Put on blindfold then trowl.


----------



## Elite_Drywall (Feb 23, 2009)

Just go to your local Home Depot you will find tons of folks that know how to do that type of texture.


----------



## rhardman (Jul 7, 2009)

*Matching texture/hope I'm not too late...*

I'm guessing the house was built in the 30's or early 40's...

The texture was hand applied after the base coat was allowed to set and still damp to the touch. 

It looks like a small dobber or float was used, probably 3-4 inches wide and 8 - 10 inches long. There may have been a type of loose fabric on its surface. Your best bet is to use a white float (white sponge with a handle used for plastering) then use some hot mud. 60 minute would probably be okay, depending on the size of the ceiling you are doing.

If you want to go for perfection, tie some T-shirt fabric to the float (the knot away from the working surface) leaving some short loose ends so they can dip into the mud.
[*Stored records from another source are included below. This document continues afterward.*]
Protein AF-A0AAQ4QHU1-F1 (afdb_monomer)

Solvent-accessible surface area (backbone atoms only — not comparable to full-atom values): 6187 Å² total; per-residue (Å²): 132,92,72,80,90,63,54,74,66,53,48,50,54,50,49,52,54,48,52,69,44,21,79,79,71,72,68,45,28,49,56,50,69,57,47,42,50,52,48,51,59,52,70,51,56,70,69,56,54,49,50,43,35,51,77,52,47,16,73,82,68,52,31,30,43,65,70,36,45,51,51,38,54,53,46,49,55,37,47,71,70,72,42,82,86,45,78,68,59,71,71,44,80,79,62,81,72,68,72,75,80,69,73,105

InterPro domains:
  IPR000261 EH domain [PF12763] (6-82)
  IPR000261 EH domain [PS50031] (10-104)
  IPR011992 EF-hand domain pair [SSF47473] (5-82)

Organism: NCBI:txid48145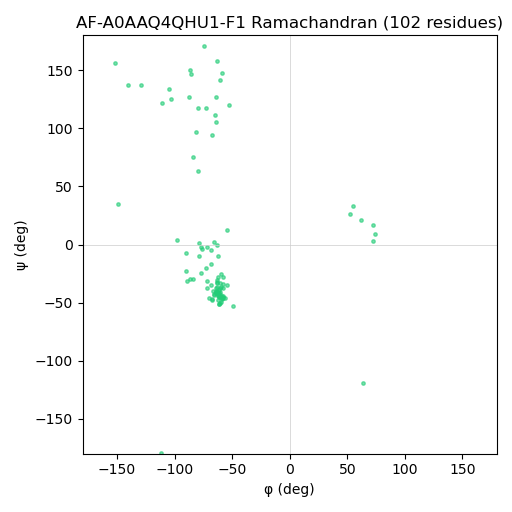9

Sequence (104 aa):
MESLTLTDVEQKYYSDLFIYCDTDNTKKVASNGRVLDLFRAAQLPSEVVLQITELCGATRLGHFGRSQFYIALKLIAIAQSGLPLRVESLNSGILGNVPTQSLK

Structure (mmCIF, N/CA/C/O backbone):
data_AF-A0AAQ4QHU1-F1
#
_entry.id   AF-A0AAQ4QHU1-F1
#
loop_
_atom_site.group_PDB
_atom_site.id
_atom_site.type_symbol
_atom_site.label_atom_id
_atom_site.label_alt_id
_atom_site.label_comp_id
_atom_site.label_asym_id
_atom_site.label_entity_id
_atom_site.label_seq_id
_atom_site.pdbx_PDB_ins_code
_atom_site.Cartn_x
_atom_site.Cartn_y
_atom_site.Cartn_z
_atom_site.occupancy
_atom_site.B_iso_or_equiv
_atom_site.auth_seq_id
_atom_site.auth_comp_id
_atom_site.auth_asym_id
_atom_site.auth_atom_id
_atom_site.pdbx_PDB_model_num
ATOM 1 N N . MET A 1 1 ? 14.592 4.474 12.357 1.00 38.53 1 MET A N 1
ATOM 2 C CA . MET A 1 1 ? 13.821 3.757 11.322 1.00 38.53 1 MET A CA 1
ATOM 3 C C . MET A 1 1 ? 12.538 3.318 11.992 1.00 38.53 1 MET A C 1
ATOM 5 O O . MET A 1 1 ? 12.585 2.387 12.782 1.00 38.53 1 MET A O 1
ATOM 9 N N . GLU A 1 2 ? 11.455 4.073 11.811 1.00 44.12 2 GLU A N 1
ATOM 10 C CA . GLU A 1 2 ? 10.150 3.768 12.409 1.00 44.12 2 GLU A CA 1
ATOM 11 C C . GLU A 1 2 ? 9.621 2.442 11.852 1.00 44.12 2 GLU A C 1
ATOM 13 O O . GLU A 1 2 ? 9.237 2.335 10.687 1.00 44.12 2 GLU A O 1
ATOM 18 N N . SER A 1 3 ? 9.684 1.401 12.676 1.00 50.28 3 SER A N 1
ATOM 19 C CA . SER A 1 3 ? 9.184 0.069 12.356 1.00 50.28 3 SER A CA 1
ATOM 20 C C . SER A 1 3 ? 7.672 0.060 12.560 1.00 50.28 3 SER A C 1
ATOM 22 O O . SER A 1 3 ? 7.213 0.239 13.686 1.00 50.28 3 SER A O 1
ATOM 24 N N . LEU A 1 4 ? 6.892 -0.174 11.499 1.00 63.69 4 LEU A N 1
ATOM 25 C CA . LEU A 1 4 ? 5.478 -0.531 11.647 1.00 63.69 4 LEU A CA 1
ATOM 26 C C . LEU A 1 4 ? 5.367 -1.722 12.608 1.00 63.69 4 LEU A C 1
ATOM 28 O O . LEU A 1 4 ? 5.912 -2.793 12.336 1.00 63.69 4 LEU A O 1
ATOM 32 N N . THR A 1 5 ? 4.659 -1.547 13.719 1.00 67.00 5 THR A N 1
ATOM 33 C CA . THR A 1 5 ? 4.348 -2.635 14.646 1.00 67.00 5 THR A CA 1
ATOM 34 C C . THR A 1 5 ? 3.155 -3.412 14.100 1.00 67.00 5 THR A C 1
ATOM 36 O O . THR A 1 5 ? 2.002 -3.009 14.230 1.00 67.00 5 THR A O 1
ATOM 39 N N . LEU A 1 6 ? 3.455 -4.514 13.417 1.00 70.38 6 LEU A N 1
ATOM 40 C CA . LEU A 1 6 ? 2.468 -5.440 12.872 1.00 70.38 6 LEU A CA 1
ATOM 41 C C . LEU A 1 6 ? 2.419 -6.695 13.732 1.00 70.38 6 LEU A C 1
ATOM 43 O O . LEU A 1 6 ? 3.469 -7.263 14.048 1.00 70.38 6 LEU A O 1
ATOM 47 N N . THR A 1 7 ? 1.210 -7.142 14.059 1.00 77.31 7 THR A N 1
ATOM 48 C CA . THR A 1 7 ? 0.999 -8.450 14.693 1.00 77.31 7 THR A CA 1
ATOM 49 C C . THR A 1 7 ? 1.454 -9.582 13.765 1.00 77.31 7 THR A C 1
ATOM 51 O O . THR A 1 7 ? 1.499 -9.408 12.545 1.00 77.31 7 THR A O 1
ATOM 54 N N . ASP A 1 8 ? 1.766 -10.764 14.305 1.00 80.88 8 ASP A N 1
ATOM 55 C CA . ASP A 1 8 ? 2.166 -11.931 13.499 1.00 80.88 8 ASP A CA 1
ATOM 56 C C . ASP A 1 8 ? 1.131 -12.280 12.416 1.00 80.88 8 ASP A C 1
ATOM 58 O O . ASP A 1 8 ? 1.478 -12.664 11.297 1.00 80.88 8 ASP A O 1
ATOM 62 N N . VAL A 1 9 ? -0.153 -12.087 12.734 1.00 80.38 9 VAL A N 1
ATOM 63 C CA . VAL A 1 9 ? -1.271 -12.308 11.810 1.00 80.38 9 VAL A CA 1
ATOM 64 C C . VAL A 1 9 ? -1.249 -11.291 10.668 1.00 80.38 9 VAL A C 1
ATOM 66 O O . VAL A 1 9 ? -1.332 -11.686 9.506 1.00 80.38 9 VAL A O 1
ATOM 69 N N . GLU A 1 10 ? -1.092 -9.998 10.972 1.00 80.00 10 GLU A N 1
ATOM 70 C CA . GLU A 1 10 ? -0.972 -8.949 9.950 1.00 80.00 10 GLU A CA 1
ATOM 71 C C . GLU A 1 10 ? 0.268 -9.155 9.082 1.00 80.00 10 GLU A C 1
ATOM 73 O O . GLU A 1 10 ? 0.173 -9.057 7.864 1.00 80.00 10 GLU A O 1
ATOM 78 N N . GLN A 1 11 ? 1.421 -9.478 9.679 1.00 81.69 11 GLN A N 1
ATOM 79 C CA . GLN A 1 11 ? 2.641 -9.739 8.912 1.00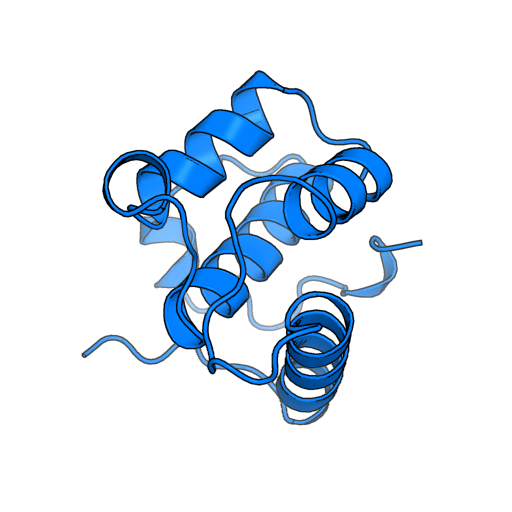 81.69 11 GLN A CA 1
ATOM 80 C C . GLN A 1 11 ? 2.446 -10.877 7.922 1.00 81.69 11 GLN A C 1
ATOM 82 O O . GLN A 1 11 ? 2.827 -10.740 6.759 1.00 81.69 11 GLN A O 1
ATOM 87 N N . LYS A 1 12 ? 1.847 -11.987 8.365 1.00 85.94 12 LYS A N 1
ATOM 88 C CA . LYS A 1 12 ? 1.568 -13.124 7.492 1.00 85.94 12 LYS A CA 1
ATOM 89 C C . LYS A 1 12 ? 0.619 -12.716 6.367 1.00 85.94 12 LYS A C 1
ATOM 91 O O . LYS A 1 12 ? 0.958 -12.889 5.203 1.00 85.94 12 LYS A O 1
ATOM 96 N N . TYR A 1 13 ? -0.505 -12.087 6.705 1.00 85.94 13 TYR A N 1
ATOM 97 C CA . TYR A 1 13 ? -1.508 -11.654 5.734 1.00 85.94 13 TYR A CA 1
ATOM 98 C C . TYR A 1 13 ? -0.950 -10.651 4.707 1.00 85.94 13 TYR A C 1
ATOM 100 O O . TYR A 1 13 ? -1.141 -10.814 3.504 1.00 85.94 13 TYR A O 1
ATOM 108 N N . TYR A 1 14 ? -0.192 -9.646 5.150 1.00 86.38 14 TYR A N 1
ATOM 109 C CA . TYR A 1 14 ? 0.437 -8.663 4.262 1.00 86.38 14 TYR A CA 1
ATOM 110 C C . TYR A 1 14 ? 1.541 -9.285 3.412 1.00 86.38 14 TYR A C 1
ATOM 112 O O . TYR A 1 14 ? 1.703 -8.902 2.254 1.00 86.38 14 TYR A O 1
ATOM 120 N N . SER A 1 15 ? 2.277 -10.260 3.951 1.00 88.00 15 SER A N 1
ATOM 121 C CA . SER A 1 15 ? 3.266 -11.016 3.185 1.00 88.00 15 SER A CA 1
ATOM 122 C C . SER A 1 15 ? 2.605 -11.852 2.088 1.00 88.00 15 SER A C 1
ATOM 124 O O . SER A 1 15 ? 3.107 -11.863 0.967 1.00 88.00 15 SER A O 1
ATOM 126 N N . ASP A 1 16 ? 1.488 -12.521 2.374 1.00 89.12 16 ASP A N 1
ATOM 127 C CA . ASP A 1 16 ? 0.718 -13.273 1.376 1.00 89.12 16 ASP A CA 1
ATOM 128 C C . ASP A 1 16 ? 0.190 -12.346 0.265 1.00 89.12 16 ASP A C 1
ATOM 130 O O . ASP A 1 16 ? 0.386 -12.626 -0.919 1.00 89.12 16 ASP A O 1
ATOM 134 N N . LEU A 1 17 ? -0.376 -11.183 0.620 1.00 88.00 17 LEU A N 1
ATOM 135 C CA . LEU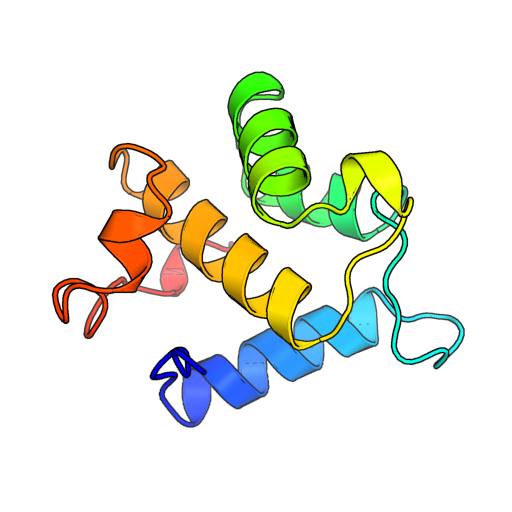 A 1 17 ? -0.804 -10.168 -0.355 1.00 88.00 17 LEU A CA 1
ATOM 136 C C . LEU A 1 17 ? 0.360 -9.625 -1.193 1.00 88.00 17 LEU A C 1
ATOM 138 O O . LEU A 1 17 ? 0.211 -9.397 -2.396 1.00 88.00 17 LEU A O 1
ATOM 142 N N . PHE A 1 18 ? 1.523 -9.427 -0.571 1.00 88.44 18 PHE A N 1
ATOM 143 C CA . PHE A 1 18 ? 2.726 -8.980 -1.265 1.00 88.44 18 PHE A CA 1
ATOM 144 C C . PHE A 1 18 ? 3.154 -10.010 -2.308 1.00 88.44 18 PHE A C 1
ATOM 146 O O . PHE A 1 18 ? 3.393 -9.644 -3.452 1.00 88.44 18 PHE A O 1
ATOM 153 N N . ILE A 1 19 ? 3.213 -11.292 -1.933 1.00 88.25 19 ILE A N 1
ATOM 154 C CA . ILE A 1 19 ? 3.583 -12.390 -2.838 1.00 88.25 19 ILE A CA 1
ATOM 155 C C . ILE A 1 19 ? 2.564 -12.525 -3.970 1.00 88.25 19 ILE A C 1
ATOM 157 O O . ILE A 1 19 ? 2.952 -12.702 -5.120 1.00 88.25 19 ILE A O 1
ATOM 161 N N . TYR A 1 20 ? 1.273 -12.386 -3.667 1.00 86.62 20 TYR A N 1
ATOM 162 C CA . TYR A 1 20 ? 0.218 -12.422 -4.678 1.00 86.62 20 TYR A CA 1
ATOM 163 C C . TYR A 1 20 ? 0.406 -11.348 -5.758 1.00 86.62 20 TYR A C 1
ATOM 165 O O . TYR A 1 20 ? 0.144 -11.582 -6.939 1.00 86.62 20 TYR A O 1
ATOM 173 N N . CYS A 1 21 ? 0.879 -10.166 -5.363 1.00 86.62 21 CYS A N 1
ATOM 174 C CA . CYS A 1 21 ? 1.129 -9.081 -6.298 1.00 86.62 21 CYS A CA 1
ATOM 175 C C . CYS A 1 21 ? 2.536 -9.154 -6.940 1.00 86.62 21 CYS A C 1
ATOM 177 O O . CYS A 1 21 ? 2.701 -8.730 -8.085 1.00 86.62 21 CYS A O 1
ATOM 179 N N . ASP A 1 22 ? 3.541 -9.706 -6.248 1.00 87.31 22 ASP A N 1
ATOM 180 C CA . ASP A 1 22 ? 4.921 -9.927 -6.721 1.00 87.31 22 ASP A CA 1
ATOM 181 C C . ASP A 1 22 ? 5.021 -11.180 -7.609 1.00 87.31 22 ASP A C 1
ATOM 183 O O . ASP A 1 22 ? 5.700 -12.158 -7.297 1.00 87.31 22 ASP A O 1
ATOM 187 N N . THR A 1 23 ? 4.331 -11.143 -8.750 1.00 79.69 23 THR A N 1
ATOM 188 C CA . THR A 1 23 ? 4.315 -12.255 -9.721 1.00 79.69 23 THR A CA 1
ATOM 189 C C . THR A 1 23 ? 5.697 -12.616 -10.281 1.00 79.69 23 THR A C 1
ATOM 191 O O . THR A 1 23 ? 5.917 -13.769 -10.642 1.00 79.69 23 THR A O 1
ATOM 194 N N . ASP A 1 24 ? 6.638 -11.668 -10.296 1.00 82.19 24 ASP A N 1
ATOM 195 C CA . ASP A 1 24 ? 7.996 -11.846 -10.831 1.00 82.19 24 ASP A CA 1
ATOM 196 C C . ASP A 1 24 ? 9.036 -12.161 -9.730 1.00 82.19 24 ASP A C 1
ATOM 198 O O . ASP A 1 24 ? 10.227 -12.280 -9.996 1.00 82.19 24 ASP A O 1
ATOM 202 N N . ASN A 1 25 ? 8.608 -12.321 -8.466 1.00 80.12 25 ASN A N 1
ATOM 203 C CA . ASN A 1 25 ? 9.483 -12.568 -7.305 1.00 80.12 25 ASN A CA 1
ATOM 204 C C . ASN A 1 25 ? 10.638 -11.555 -7.147 1.00 80.12 25 ASN A C 1
ATOM 206 O O . ASN A 1 25 ? 11.665 -11.838 -6.519 1.00 80.12 25 ASN A O 1
ATOM 210 N N . THR A 1 26 ? 10.458 -10.342 -7.664 1.00 82.69 26 THR A N 1
ATOM 211 C CA . THR A 1 26 ? 11.477 -9.281 -7.695 1.00 82.69 26 THR A CA 1
ATOM 212 C C . THR A 1 26 ? 11.669 -8.603 -6.346 1.00 82.69 26 THR A C 1
ATOM 214 O O . THR A 1 26 ? 12.530 -7.732 -6.202 1.00 82.69 26 THR A O 1
ATOM 217 N N . LYS A 1 27 ? 10.863 -8.976 -5.341 1.00 84.06 27 LYS A N 1
ATOM 218 C CA . LYS A 1 27 ? 10.744 -8.273 -4.056 1.00 84.06 27 LYS A CA 1
ATOM 219 C C . LYS A 1 27 ? 10.231 -6.844 -4.219 1.00 84.06 27 LYS A C 1
ATOM 221 O O . LYS A 1 27 ? 10.428 -6.016 -3.323 1.00 84.06 27 LYS A O 1
ATOM 226 N N . LYS A 1 28 ? 9.567 -6.560 -5.339 1.00 87.19 28 LYS A N 1
ATOM 227 C CA . LYS A 1 28 ? 8.989 -5.267 -5.680 1.00 87.19 28 LYS A CA 1
ATOM 228 C C . LYS A 1 28 ? 7.653 -5.491 -6.356 1.00 87.19 28 LYS A C 1
ATOM 230 O O . LYS A 1 28 ? 7.512 -6.335 -7.230 1.00 87.19 28 LYS A O 1
ATOM 235 N N . VAL A 1 29 ? 6.681 -4.690 -5.967 1.00 88.00 29 VAL A N 1
ATOM 236 C CA . VAL A 1 29 ? 5.337 -4.776 -6.516 1.00 88.00 29 VAL A CA 1
ATOM 237 C C . VAL A 1 29 ? 5.092 -3.546 -7.356 1.00 88.00 29 VAL A C 1
ATOM 239 O O . VAL A 1 29 ? 5.214 -2.438 -6.843 1.00 88.00 29 VAL A O 1
ATOM 242 N N . ALA A 1 30 ? 4.778 -3.697 -8.637 1.00 86.19 30 ALA A N 1
ATOM 243 C CA . ALA A 1 30 ? 4.490 -2.533 -9.463 1.00 86.19 30 ALA A CA 1
ATOM 244 C C . ALA A 1 30 ? 3.277 -1.776 -8.896 1.00 86.19 30 ALA A C 1
ATOM 246 O O . ALA A 1 30 ? 2.326 -2.389 -8.413 1.00 86.19 30 ALA A O 1
ATOM 247 N N . SER A 1 31 ? 3.306 -0.442 -8.928 1.00 81.81 31 SER A N 1
ATOM 248 C CA . SER A 1 31 ? 2.188 0.369 -8.419 1.00 81.81 31 SER A CA 1
ATOM 249 C C . SER A 1 31 ? 0.942 0.331 -9.307 1.00 81.81 31 SER A C 1
ATOM 251 O O . SER A 1 31 ? -0.092 0.906 -8.977 1.00 81.81 31 SER A O 1
ATOM 253 N N . ASN A 1 32 ? 1.034 -0.382 -10.425 1.00 81.12 32 ASN A N 1
ATOM 254 C CA . ASN A 1 32 ? -0.024 -0.651 -11.379 1.00 81.12 32 ASN A CA 1
ATOM 255 C C . ASN A 1 32 ? -0.408 -2.147 -11.362 1.00 81.12 32 ASN A C 1
ATOM 257 O O . ASN A 1 32 ? 0.118 -2.948 -10.587 1.00 81.12 32 ASN A O 1
ATOM 261 N N . GLY A 1 33 ? -1.368 -2.537 -12.203 1.00 84.44 33 GLY A N 1
ATOM 262 C CA . GLY A 1 33 ? -1.787 -3.935 -12.320 1.00 84.44 33 GLY A CA 1
ATOM 263 C C . GLY A 1 33 ? -2.399 -4.466 -11.022 1.00 84.44 33 GLY A C 1
ATOM 264 O O . GLY A 1 33 ? -3.399 -3.929 -10.554 1.00 84.44 33 GLY A O 1
ATOM 265 N N . ARG A 1 34 ? -1.795 -5.507 -10.431 1.00 85.25 34 ARG A N 1
ATOM 266 C CA . ARG A 1 34 ? -2.342 -6.241 -9.271 1.00 85.25 34 ARG A CA 1
ATOM 267 C C . ARG A 1 34 ? -2.537 -5.378 -8.026 1.00 85.25 34 ARG A C 1
ATOM 269 O O . ARG A 1 34 ? -3.557 -5.522 -7.366 1.00 85.25 34 ARG A O 1
ATOM 276 N N . VAL A 1 35 ? -1.595 -4.484 -7.718 1.00 85.31 35 VAL A N 1
ATOM 277 C CA . VAL A 1 35 ? -1.708 -3.586 -6.551 1.00 85.31 35 VAL A CA 1
ATOM 278 C C . VAL A 1 35 ? -2.867 -2.620 -6.733 1.00 85.31 35 VAL A C 1
ATOM 280 O O . VAL A 1 35 ? -3.664 -2.422 -5.822 1.00 85.31 35 VAL A O 1
ATOM 283 N N . LEU A 1 36 ? -2.992 -2.056 -7.934 1.00 83.44 36 LEU A N 1
ATOM 284 C CA . LEU A 1 36 ? -4.093 -1.162 -8.257 1.00 83.44 36 LEU A CA 1
ATOM 285 C C . LEU A 1 36 ? -5.437 -1.899 -8.178 1.00 83.44 36 LEU A C 1
ATOM 287 O O . LEU A 1 36 ? -6.386 -1.362 -7.615 1.00 83.44 36 LEU A O 1
ATOM 291 N N . ASP A 1 37 ? -5.508 -3.131 -8.685 1.00 86.00 37 ASP A N 1
ATOM 292 C CA . ASP A 1 37 ? -6.693 -3.986 -8.571 1.00 86.00 37 ASP A CA 1
ATOM 293 C C . ASP A 1 37 ? -7.043 -4.286 -7.109 1.00 86.00 37 ASP A C 1
ATOM 295 O O . ASP A 1 37 ? -8.194 -4.132 -6.717 1.00 86.00 37 ASP A O 1
ATOM 299 N N . LEU A 1 38 ? -6.050 -4.611 -6.272 1.00 85.75 38 LEU A N 1
ATOM 300 C CA . LEU A 1 38 ? -6.228 -4.824 -4.832 1.00 85.75 38 LEU A CA 1
ATOM 301 C C . LEU A 1 38 ? -6.817 -3.580 -4.151 1.00 85.75 38 LEU A C 1
ATOM 303 O O . LEU A 1 38 ? -7.744 -3.675 -3.351 1.00 85.75 38 LEU A O 1
ATOM 307 N N . PHE A 1 39 ? -6.298 -2.397 -4.474 1.00 84.06 39 PHE A N 1
ATOM 308 C CA . PHE A 1 39 ? -6.741 -1.155 -3.843 1.00 84.06 39 PHE A CA 1
ATOM 309 C C . PHE A 1 39 ? -8.147 -0.763 -4.320 1.00 84.06 39 PHE A C 1
ATOM 311 O O . PHE A 1 39 ? -8.928 -0.188 -3.563 1.00 84.06 39 PHE A O 1
ATOM 318 N N . ARG A 1 40 ? -8.498 -1.110 -5.564 1.00 83.06 40 ARG A N 1
ATOM 319 C CA . ARG A 1 40 ? -9.862 -0.970 -6.093 1.00 83.06 40 ARG A CA 1
ATOM 320 C C . ARG A 1 40 ? -10.818 -1.988 -5.477 1.00 83.06 40 ARG A C 1
ATOM 322 O O . ARG A 1 40 ? -11.955 -1.626 -5.192 1.00 83.06 40 ARG A O 1
ATOM 329 N N . ALA A 1 41 ? -10.359 -3.215 -5.231 1.00 83.12 41 ALA A N 1
ATOM 330 C CA . ALA A 1 41 ? -11.114 -4.241 -4.515 1.00 83.12 41 ALA A CA 1
ATOM 331 C C . ALA A 1 41 ? -11.405 -3.810 -3.072 1.00 83.12 41 ALA A C 1
ATOM 333 O O . ALA A 1 41 ? -12.506 -4.027 -2.582 1.00 83.12 41 ALA A O 1
ATOM 334 N N . ALA A 1 42 ? -10.491 -3.057 -2.449 1.00 81.81 42 ALA A N 1
ATOM 335 C CA . ALA A 1 42 ? -10.722 -2.402 -1.162 1.00 81.81 42 ALA A CA 1
ATOM 336 C C . ALA A 1 42 ? -11.801 -1.289 -1.199 1.00 81.81 42 ALA A C 1
ATOM 338 O O . ALA A 1 42 ? -12.047 -0.651 -0.174 1.00 81.81 42 ALA A O 1
ATOM 339 N N . GLN A 1 43 ? -12.439 -1.054 -2.355 1.00 82.69 43 GLN A N 1
ATOM 340 C CA . GLN A 1 43 ? -13.484 -0.053 -2.601 1.00 82.69 43 GLN A CA 1
ATOM 341 C C . GLN A 1 43 ? -13.075 1.375 -2.226 1.00 82.69 43 GLN A C 1
ATOM 343 O O . GLN A 1 43 ? -13.898 2.186 -1.800 1.00 82.69 43 GLN A O 1
ATOM 348 N N . LEU A 1 44 ? -11.795 1.702 -2.396 1.00 82.88 44 LEU A N 1
ATOM 349 C CA . LEU A 1 44 ? -11.296 3.035 -2.101 1.00 82.88 44 LEU A CA 1
ATOM 350 C C . LEU A 1 44 ? -11.475 4.003 -3.282 1.00 82.88 44 LEU A C 1
ATOM 352 O O . LEU A 1 44 ? -11.326 3.604 -4.442 1.00 82.88 44 LEU A O 1
ATOM 356 N N . PRO A 1 45 ? -11.721 5.299 -3.008 1.00 83.88 45 PRO A N 1
ATOM 357 C CA . PRO A 1 45 ? -11.697 6.341 -4.028 1.00 83.88 45 PRO A CA 1
ATOM 358 C C . PRO A 1 45 ? -10.337 6.418 -4.727 1.00 83.88 45 PRO A C 1
ATOM 360 O O . PRO A 1 45 ? -9.291 6.249 -4.096 1.00 83.88 45 PRO A O 1
ATOM 363 N N . SER A 1 46 ? -10.324 6.771 -6.013 1.00 84.62 46 SER A N 1
ATOM 364 C CA . SER A 1 46 ? -9.073 6.949 -6.765 1.00 84.62 46 SER A CA 1
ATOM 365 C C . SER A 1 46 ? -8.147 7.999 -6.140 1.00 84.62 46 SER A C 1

Add a heaping double handful of plaster of paris to a 5 gallon bucket of hot mud and mix in a lot of water. The pattern is pretty sloppy but also has some body to it so don't make it too runny.

Take a spare piece of sheetrock (4x8) and start with the application. If you can hang it from the ceiling it would be best. Begin at one end dobbing the mud on in a non random pattern. Don't jump around the board and try to keep a wet edge as you are working.

You will need to study your sample very closely to try to use the same wrist pattern the original had. If you look closely you can see the rectangular patterns. This particular texture is continuous so don't leave any area without mud. Sometimes go light and sometimes let it build. Double "dob" as needed.

In some areas you're going to have to really slop it on in order to match the original. This is why the sample board is so important. Play with it and don't let yourself get intense (about it). If you keep it fun, you'll get a better product.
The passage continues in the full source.